自1947年修墓以来,三十多年里,陈独秀的坟冢几乎已与地面齐平,四周密密麻麻长满了杉树,位置几乎无法辨认。
陈松年找到了当年给父亲抬棺的朱姓老农,请他指认,加上陈松年自己每年祭扫时留下的标识,才重新确认了墓址的具体位置。
陈家用这200元,在原址上重新垒起坟冢,以陈延年、陈乔年、陈松年、陈鹤年四子名义立碑,碑文由陈长璞亲拟,陈松年审阅。
这是第三次立碑。
这次修缮属于抢救性质,规格与陈独秀的历史地位明显不符。
陈长璞此后与友人联名给当时的国家领导人写信,请示重建陈独秀墓一事。
信转批之后,批示明确提出:陈独秀墓重新立碑,可以作为文物保护起来。这便是第四次修缮的由头。
这一次,由安庆市文化局接手,听取了陈家的意见。
关于墓的形制,陈松年说了一句让在场所有人都记住的话:"过去不是有句话叫盖棺定论吗?我父亲到现在还没有盖棺定论,这次修墓就不要封顶了吧。"
市文化局采纳了这个意见,墓顶仍是开放的土冢。市政府先后拨款两万余元,请安徽省书法家张建中题写墓碑,五个大字:陈独秀之墓。
修缮工程历时三年,1983年正式完工。从"先考陈公乾生之墓"这样不敢刻真名的家坟,到"陈独秀之墓"五字端正立碑,中间隔了整整三十六年。
这块碑没有生卒年月,没有任何对陈独秀一生的介绍,更没有任何称谓,只有那五个字。
在那个年代,能把"陈独秀"三个字堂堂正正刻上去,已经是当时历史条件下能给出的最大诚意。

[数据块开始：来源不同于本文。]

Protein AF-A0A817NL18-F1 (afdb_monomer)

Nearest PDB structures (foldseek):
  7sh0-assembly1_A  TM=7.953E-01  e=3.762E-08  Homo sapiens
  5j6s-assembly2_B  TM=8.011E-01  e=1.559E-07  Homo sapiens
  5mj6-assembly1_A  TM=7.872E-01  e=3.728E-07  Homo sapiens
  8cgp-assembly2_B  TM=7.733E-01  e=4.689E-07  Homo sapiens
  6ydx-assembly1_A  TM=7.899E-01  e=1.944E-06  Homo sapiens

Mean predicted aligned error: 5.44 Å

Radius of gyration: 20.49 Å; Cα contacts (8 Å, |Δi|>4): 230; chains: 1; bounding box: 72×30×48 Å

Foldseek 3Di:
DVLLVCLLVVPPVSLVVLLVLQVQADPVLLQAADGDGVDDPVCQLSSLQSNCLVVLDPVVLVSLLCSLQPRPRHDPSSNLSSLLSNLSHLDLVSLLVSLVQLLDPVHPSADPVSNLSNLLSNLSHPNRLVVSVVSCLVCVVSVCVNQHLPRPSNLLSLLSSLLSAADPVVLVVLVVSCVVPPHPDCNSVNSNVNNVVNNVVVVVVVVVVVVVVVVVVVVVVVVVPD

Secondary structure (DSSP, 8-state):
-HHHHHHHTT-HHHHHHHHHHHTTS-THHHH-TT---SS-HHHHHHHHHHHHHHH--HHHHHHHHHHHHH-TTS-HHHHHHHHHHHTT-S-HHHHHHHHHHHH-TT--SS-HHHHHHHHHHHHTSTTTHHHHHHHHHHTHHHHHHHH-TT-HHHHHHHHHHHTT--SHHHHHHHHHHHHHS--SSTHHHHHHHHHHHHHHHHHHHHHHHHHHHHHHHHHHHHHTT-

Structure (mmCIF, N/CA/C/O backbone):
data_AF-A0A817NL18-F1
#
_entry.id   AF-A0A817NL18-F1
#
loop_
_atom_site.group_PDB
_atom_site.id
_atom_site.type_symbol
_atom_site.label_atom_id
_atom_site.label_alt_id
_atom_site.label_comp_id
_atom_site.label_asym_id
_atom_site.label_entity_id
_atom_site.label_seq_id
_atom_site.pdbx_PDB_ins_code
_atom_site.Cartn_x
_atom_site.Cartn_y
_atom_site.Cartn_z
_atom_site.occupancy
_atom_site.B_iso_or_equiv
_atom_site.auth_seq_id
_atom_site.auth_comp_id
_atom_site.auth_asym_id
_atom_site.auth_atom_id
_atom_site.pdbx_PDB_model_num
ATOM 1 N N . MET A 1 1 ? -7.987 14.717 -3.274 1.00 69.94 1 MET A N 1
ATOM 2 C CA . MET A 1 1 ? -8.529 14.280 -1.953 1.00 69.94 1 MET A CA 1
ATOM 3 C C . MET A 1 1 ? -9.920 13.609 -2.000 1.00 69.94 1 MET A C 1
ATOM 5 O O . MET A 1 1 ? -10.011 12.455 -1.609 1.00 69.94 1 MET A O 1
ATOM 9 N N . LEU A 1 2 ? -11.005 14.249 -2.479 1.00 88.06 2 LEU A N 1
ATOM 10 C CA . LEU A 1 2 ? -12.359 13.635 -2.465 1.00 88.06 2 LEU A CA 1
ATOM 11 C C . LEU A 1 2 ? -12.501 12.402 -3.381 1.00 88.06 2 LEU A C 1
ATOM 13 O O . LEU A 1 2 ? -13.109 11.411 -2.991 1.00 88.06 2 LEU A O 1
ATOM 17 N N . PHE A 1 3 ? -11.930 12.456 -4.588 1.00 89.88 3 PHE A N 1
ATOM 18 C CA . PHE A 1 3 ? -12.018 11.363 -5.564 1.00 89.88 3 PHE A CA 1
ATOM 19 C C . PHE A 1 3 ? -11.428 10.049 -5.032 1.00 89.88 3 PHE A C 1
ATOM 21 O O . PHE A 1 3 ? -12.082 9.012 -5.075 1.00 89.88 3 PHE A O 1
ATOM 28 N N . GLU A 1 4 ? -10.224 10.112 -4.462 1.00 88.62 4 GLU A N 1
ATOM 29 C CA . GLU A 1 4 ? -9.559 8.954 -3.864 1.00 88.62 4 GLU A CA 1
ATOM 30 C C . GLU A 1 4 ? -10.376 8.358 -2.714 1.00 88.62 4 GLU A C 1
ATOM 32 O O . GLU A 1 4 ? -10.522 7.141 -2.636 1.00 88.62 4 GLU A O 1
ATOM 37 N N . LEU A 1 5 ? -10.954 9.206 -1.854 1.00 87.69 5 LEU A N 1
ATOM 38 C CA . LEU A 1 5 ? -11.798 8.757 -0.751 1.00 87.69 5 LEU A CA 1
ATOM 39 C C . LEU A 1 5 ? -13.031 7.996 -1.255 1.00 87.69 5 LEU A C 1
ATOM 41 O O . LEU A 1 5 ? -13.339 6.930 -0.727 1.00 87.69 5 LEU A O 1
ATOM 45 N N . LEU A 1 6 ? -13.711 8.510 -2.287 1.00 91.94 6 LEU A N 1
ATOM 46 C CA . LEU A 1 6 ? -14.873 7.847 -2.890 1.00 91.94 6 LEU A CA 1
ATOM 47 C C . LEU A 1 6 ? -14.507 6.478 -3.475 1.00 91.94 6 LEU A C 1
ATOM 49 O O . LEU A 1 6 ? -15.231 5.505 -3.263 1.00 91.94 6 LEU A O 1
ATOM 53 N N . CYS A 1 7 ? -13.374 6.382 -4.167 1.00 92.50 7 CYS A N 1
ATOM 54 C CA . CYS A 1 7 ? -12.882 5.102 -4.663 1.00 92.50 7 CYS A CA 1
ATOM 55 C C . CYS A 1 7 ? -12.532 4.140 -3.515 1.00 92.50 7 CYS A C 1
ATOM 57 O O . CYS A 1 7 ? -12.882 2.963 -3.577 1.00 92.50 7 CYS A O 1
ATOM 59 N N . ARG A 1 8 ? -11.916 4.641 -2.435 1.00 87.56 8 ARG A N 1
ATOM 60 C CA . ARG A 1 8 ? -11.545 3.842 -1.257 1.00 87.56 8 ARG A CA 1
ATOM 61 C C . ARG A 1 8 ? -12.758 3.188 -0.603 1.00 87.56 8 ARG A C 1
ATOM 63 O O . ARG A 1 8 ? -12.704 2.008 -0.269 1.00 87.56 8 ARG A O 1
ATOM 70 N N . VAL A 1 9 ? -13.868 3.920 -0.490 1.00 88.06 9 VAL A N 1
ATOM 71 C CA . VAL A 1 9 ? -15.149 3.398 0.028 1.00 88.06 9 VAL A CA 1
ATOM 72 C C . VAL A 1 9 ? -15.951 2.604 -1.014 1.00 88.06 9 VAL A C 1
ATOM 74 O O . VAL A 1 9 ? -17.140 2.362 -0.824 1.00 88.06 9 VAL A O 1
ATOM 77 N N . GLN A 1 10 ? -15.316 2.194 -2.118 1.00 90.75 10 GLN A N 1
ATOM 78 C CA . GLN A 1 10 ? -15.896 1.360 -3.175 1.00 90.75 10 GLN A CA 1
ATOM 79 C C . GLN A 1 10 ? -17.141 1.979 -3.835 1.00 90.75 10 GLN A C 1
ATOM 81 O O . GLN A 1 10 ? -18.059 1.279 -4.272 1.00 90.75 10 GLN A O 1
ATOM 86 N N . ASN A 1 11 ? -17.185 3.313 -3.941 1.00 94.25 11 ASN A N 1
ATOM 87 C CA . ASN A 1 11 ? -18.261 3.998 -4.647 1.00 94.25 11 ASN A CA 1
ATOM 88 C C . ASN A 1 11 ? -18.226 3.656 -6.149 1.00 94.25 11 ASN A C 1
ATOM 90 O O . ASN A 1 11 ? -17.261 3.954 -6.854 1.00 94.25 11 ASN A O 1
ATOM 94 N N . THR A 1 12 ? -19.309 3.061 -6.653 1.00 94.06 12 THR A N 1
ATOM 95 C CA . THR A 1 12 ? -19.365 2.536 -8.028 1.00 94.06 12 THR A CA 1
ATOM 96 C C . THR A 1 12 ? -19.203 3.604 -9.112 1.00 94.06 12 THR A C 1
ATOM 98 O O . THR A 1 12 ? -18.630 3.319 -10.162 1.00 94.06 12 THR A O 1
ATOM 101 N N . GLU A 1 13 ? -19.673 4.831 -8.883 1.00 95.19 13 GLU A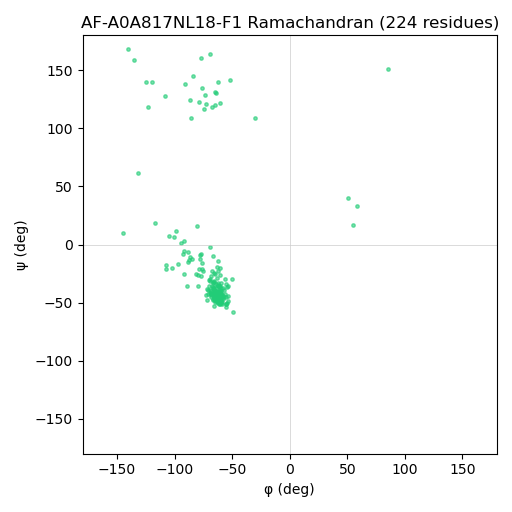 N 1
ATOM 102 C CA . GLU A 1 13 ? -19.544 5.933 -9.840 1.00 95.19 13 GLU A CA 1
ATOM 103 C C . GLU A 1 13 ? -18.101 6.440 -9.906 1.00 95.19 13 GLU A C 1
ATOM 105 O O . GLU A 1 13 ? -17.551 6.602 -10.996 1.00 95.19 13 GLU A O 1
ATOM 110 N N . ALA A 1 14 ? -17.445 6.587 -8.754 1.00 95.56 14 ALA A N 1
ATOM 111 C CA . ALA A 1 14 ? -16.036 6.960 -8.688 1.00 95.56 14 ALA A CA 1
ATOM 112 C C . ALA A 1 14 ? -15.125 5.897 -9.332 1.00 95.56 14 ALA A C 1
ATOM 114 O O . ALA A 1 14 ? -14.243 6.244 -10.118 1.00 95.56 14 ALA A O 1
ATOM 115 N N . LEU A 1 15 ? -15.382 4.605 -9.095 1.00 95.12 15 LEU A N 1
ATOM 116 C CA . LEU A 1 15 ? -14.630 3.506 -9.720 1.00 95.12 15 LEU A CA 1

但许多人心里清楚,这块碑还差着什么。
1990年,赵朴初回到安庆,走进这片丛林,就站在这块碑前。
【四】64年后回乡第一件事,一个83岁老人站在碑前说了一句话
根据当时在场人员留下的回忆,赵朴初此次回安庆,行程安排的第一站,就是拜谒陈独秀墓。
他提前把这件事列在了所有其他行程的前面。
这块碑是1983年完工后的第四次修缮所立,到1990年赵朴初来时,已经立了七年。
安庆的陈独秀墓当时已经经过两次抢救性修缮,比最初稍具规模,但远谈不上气派。
丛林里的这块黑色花岗岩石碑,高度有限,正面那五个字——陈独秀之墓——是书法家张建中所题,字体端正,但除此之外,就没有别的了。
赵朴初在碑前恭恭敬敬地鞠了三个躬,然后站在那里,没有说话,也没有转身,就那样盯着那五个字,站了很久。
在场的陪同人员后来在各自的回忆文章里都写到了那一幕,说赵朴初的神情与来时走路时不同了,沉了下来,像是在认真看,又像是在想什么。